**Aim of the task:**
Write out the data exactly from its first line onward, ending with the line in which "IPR001245 Serine-threonine/tyrosine-protein kinase, catalytic" appears.

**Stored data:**
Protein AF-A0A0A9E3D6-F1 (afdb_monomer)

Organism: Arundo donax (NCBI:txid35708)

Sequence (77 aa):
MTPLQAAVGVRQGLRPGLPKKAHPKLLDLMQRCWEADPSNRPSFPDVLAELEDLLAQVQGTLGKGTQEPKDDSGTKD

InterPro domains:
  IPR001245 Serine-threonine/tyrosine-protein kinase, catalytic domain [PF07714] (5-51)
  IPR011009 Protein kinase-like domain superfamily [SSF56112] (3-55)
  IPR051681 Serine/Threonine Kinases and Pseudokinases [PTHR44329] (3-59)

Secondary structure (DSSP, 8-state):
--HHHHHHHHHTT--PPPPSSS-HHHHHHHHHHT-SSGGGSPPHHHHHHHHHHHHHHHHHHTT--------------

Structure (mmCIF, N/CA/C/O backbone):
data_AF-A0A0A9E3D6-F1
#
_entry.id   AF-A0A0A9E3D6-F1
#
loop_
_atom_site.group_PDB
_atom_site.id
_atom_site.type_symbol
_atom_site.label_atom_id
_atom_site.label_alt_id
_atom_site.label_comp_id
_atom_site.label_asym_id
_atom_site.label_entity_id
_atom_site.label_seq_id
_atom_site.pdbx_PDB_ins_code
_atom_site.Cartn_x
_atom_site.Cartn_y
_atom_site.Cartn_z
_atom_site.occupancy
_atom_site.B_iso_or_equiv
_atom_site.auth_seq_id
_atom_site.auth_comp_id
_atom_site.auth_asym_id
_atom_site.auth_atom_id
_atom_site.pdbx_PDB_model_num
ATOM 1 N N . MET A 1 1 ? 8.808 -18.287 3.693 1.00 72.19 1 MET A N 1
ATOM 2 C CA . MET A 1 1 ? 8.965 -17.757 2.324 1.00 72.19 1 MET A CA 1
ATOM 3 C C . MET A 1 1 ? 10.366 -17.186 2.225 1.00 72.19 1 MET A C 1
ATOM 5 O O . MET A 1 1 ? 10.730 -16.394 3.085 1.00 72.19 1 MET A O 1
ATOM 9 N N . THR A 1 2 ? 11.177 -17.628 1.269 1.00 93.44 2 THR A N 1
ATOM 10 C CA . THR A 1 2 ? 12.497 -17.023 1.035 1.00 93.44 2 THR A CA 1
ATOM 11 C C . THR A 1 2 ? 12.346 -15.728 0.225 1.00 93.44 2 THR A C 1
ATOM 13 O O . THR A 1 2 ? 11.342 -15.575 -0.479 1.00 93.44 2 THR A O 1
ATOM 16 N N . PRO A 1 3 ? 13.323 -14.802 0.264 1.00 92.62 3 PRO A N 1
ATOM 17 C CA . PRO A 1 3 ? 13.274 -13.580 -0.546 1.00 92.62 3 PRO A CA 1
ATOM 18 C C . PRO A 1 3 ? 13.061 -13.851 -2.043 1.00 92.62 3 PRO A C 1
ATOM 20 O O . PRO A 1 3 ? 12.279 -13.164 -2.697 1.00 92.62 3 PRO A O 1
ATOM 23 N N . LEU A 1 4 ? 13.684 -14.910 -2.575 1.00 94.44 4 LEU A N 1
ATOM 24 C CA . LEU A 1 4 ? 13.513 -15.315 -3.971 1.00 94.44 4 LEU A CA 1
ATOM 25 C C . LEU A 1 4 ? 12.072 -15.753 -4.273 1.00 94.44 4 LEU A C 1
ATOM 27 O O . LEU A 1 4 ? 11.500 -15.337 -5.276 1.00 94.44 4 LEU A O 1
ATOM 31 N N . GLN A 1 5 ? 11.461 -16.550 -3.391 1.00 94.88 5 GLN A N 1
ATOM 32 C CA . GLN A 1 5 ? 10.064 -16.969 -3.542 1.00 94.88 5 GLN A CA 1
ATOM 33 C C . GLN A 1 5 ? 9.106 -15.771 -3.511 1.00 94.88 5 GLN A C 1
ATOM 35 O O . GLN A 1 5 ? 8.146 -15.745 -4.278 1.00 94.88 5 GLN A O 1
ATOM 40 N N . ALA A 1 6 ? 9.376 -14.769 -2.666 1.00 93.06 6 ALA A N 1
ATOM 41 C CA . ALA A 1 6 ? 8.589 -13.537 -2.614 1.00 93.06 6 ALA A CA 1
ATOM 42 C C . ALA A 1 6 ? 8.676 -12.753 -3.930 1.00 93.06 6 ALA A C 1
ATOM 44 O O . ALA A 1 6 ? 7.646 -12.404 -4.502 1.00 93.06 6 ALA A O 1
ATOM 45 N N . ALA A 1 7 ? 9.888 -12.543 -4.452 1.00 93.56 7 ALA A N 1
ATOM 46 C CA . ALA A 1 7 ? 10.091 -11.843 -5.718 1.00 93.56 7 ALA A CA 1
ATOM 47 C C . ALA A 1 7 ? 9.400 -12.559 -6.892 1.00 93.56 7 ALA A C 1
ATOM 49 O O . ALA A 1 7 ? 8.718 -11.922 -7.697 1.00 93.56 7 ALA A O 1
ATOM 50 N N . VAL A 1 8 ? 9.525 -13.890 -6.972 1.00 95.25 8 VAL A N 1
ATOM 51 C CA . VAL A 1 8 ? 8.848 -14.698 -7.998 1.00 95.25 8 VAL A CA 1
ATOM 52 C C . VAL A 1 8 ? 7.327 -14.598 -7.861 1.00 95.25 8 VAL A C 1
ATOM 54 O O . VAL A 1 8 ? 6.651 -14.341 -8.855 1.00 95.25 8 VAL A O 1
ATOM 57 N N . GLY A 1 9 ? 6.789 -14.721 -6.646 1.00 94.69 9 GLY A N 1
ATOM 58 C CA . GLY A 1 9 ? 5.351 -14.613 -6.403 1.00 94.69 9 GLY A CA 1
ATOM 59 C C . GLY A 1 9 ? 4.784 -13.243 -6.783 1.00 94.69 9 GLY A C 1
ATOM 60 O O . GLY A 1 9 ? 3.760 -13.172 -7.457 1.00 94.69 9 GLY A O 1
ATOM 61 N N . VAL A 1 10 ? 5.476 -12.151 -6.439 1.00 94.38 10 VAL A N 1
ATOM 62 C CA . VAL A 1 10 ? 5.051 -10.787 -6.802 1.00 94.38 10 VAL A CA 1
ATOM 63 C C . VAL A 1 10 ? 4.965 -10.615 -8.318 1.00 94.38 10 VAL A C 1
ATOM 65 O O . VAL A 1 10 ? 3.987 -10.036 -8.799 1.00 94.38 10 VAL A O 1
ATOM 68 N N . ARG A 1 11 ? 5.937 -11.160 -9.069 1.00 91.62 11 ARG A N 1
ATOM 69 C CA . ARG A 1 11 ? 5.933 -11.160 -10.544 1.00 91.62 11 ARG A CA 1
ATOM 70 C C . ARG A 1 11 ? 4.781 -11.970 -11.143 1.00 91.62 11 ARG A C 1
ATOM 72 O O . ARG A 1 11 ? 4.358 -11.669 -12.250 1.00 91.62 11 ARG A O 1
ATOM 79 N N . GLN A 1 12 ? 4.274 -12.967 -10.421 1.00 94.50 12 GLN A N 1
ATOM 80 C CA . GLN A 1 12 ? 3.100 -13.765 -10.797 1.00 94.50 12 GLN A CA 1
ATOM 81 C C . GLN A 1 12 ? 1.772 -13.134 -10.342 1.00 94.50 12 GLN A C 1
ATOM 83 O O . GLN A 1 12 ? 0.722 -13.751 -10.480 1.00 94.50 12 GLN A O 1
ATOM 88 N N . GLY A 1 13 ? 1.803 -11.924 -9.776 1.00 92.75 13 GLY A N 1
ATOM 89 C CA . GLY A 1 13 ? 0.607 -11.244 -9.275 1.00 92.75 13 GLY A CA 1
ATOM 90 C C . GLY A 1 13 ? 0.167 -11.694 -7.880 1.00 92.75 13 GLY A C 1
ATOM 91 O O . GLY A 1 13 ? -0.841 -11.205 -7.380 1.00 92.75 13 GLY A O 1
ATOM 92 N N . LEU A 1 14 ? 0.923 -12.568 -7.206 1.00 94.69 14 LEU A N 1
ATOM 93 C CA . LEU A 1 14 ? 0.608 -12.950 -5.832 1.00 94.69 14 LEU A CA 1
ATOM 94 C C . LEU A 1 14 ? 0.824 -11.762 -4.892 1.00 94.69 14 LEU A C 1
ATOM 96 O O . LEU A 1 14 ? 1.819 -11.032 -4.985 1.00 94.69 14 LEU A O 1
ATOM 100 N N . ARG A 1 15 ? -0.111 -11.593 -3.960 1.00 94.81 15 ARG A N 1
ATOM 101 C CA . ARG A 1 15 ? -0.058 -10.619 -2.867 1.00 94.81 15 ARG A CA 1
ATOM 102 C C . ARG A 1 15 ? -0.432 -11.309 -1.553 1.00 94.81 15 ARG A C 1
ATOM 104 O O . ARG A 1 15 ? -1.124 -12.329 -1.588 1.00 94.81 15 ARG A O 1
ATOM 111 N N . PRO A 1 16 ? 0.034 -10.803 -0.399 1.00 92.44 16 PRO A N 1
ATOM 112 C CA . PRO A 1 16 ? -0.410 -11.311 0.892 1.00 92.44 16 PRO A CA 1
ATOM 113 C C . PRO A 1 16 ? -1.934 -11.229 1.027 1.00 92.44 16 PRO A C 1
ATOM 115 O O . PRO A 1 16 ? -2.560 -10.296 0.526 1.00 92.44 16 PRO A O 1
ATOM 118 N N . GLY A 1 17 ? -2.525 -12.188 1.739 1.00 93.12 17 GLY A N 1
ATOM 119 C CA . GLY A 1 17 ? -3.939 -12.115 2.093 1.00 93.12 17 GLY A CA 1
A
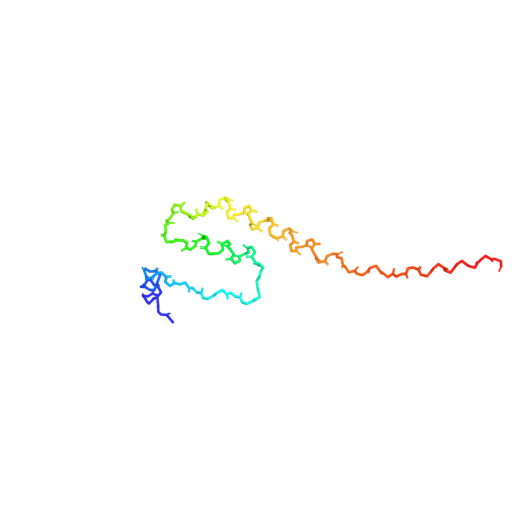TOM 120 C C . GLY A 1 17 ? -4.226 -10.887 2.958 1.00 93.12 17 GLY A C 1
ATOM 121 O O . GLY A 1 17 ? -3.429 -10.532 3.829 1.00 93.12 17 GLY A O 1
ATOM 122 N N . LEU A 1 18 ? -5.371 -10.248 2.725 1
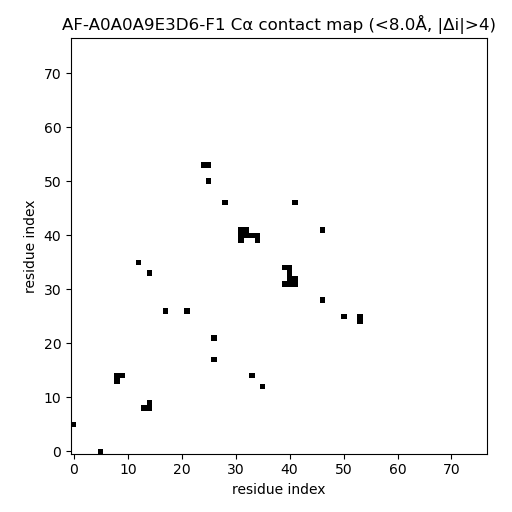.00 93.50 18 LEU A N 1
ATOM 123 C CA . LEU A 1 18 ? -5.779 -9.078 3.495 1.00 93.50 18 LEU A CA 1
ATOM 124 C C . LEU A 1 18 ? -6.114 -9.462 4.950 1.00 93.50 18 LEU A C 1
ATOM 126 O O . LEU A 1 18 ? -6.718 -10.514 5.195 1.00 93.50 18 LEU A O 1
ATOM 130 N N . PRO A 1 19 ? -5.744 -8.628 5.937 1.00 93.81 19 PRO A N 1
ATOM 131 C CA . PRO A 1 19 ? -6.072 -8.881 7.335 1.00 93.81 19 PRO A CA 1
ATOM 132 C C . PRO A 1 19 ? -7.588 -8.821 7.572 1.00 93.81 19 PRO A C 1
ATOM 134 O O . PRO A 1 19 ? -8.276 -7.929 7.087 1.00 93.81 19 PRO A O 1
ATOM 137 N N . LYS A 1 20 ? -8.113 -9.748 8.388 1.00 91.38 20 LYS A N 1
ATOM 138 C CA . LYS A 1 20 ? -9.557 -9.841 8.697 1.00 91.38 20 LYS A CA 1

**Solution:**
Protein AF-A0A0A9E3D6-F1 (afdb_monomer)

Organism: Arundo donax (NCBI:txid35708)

Sequence (77 aa):
MTPLQAAVGVRQGLRPGLPKKAHPKLLDLMQRCWEADPSNRPSFPDVLAELEDLLAQVQGTLGKGTQEPKDDSGTKD

InterPro domains:
  IPR001245 Serine-threonine/tyrosine-protein kinase, catalytic domain [PF07714] (5-51)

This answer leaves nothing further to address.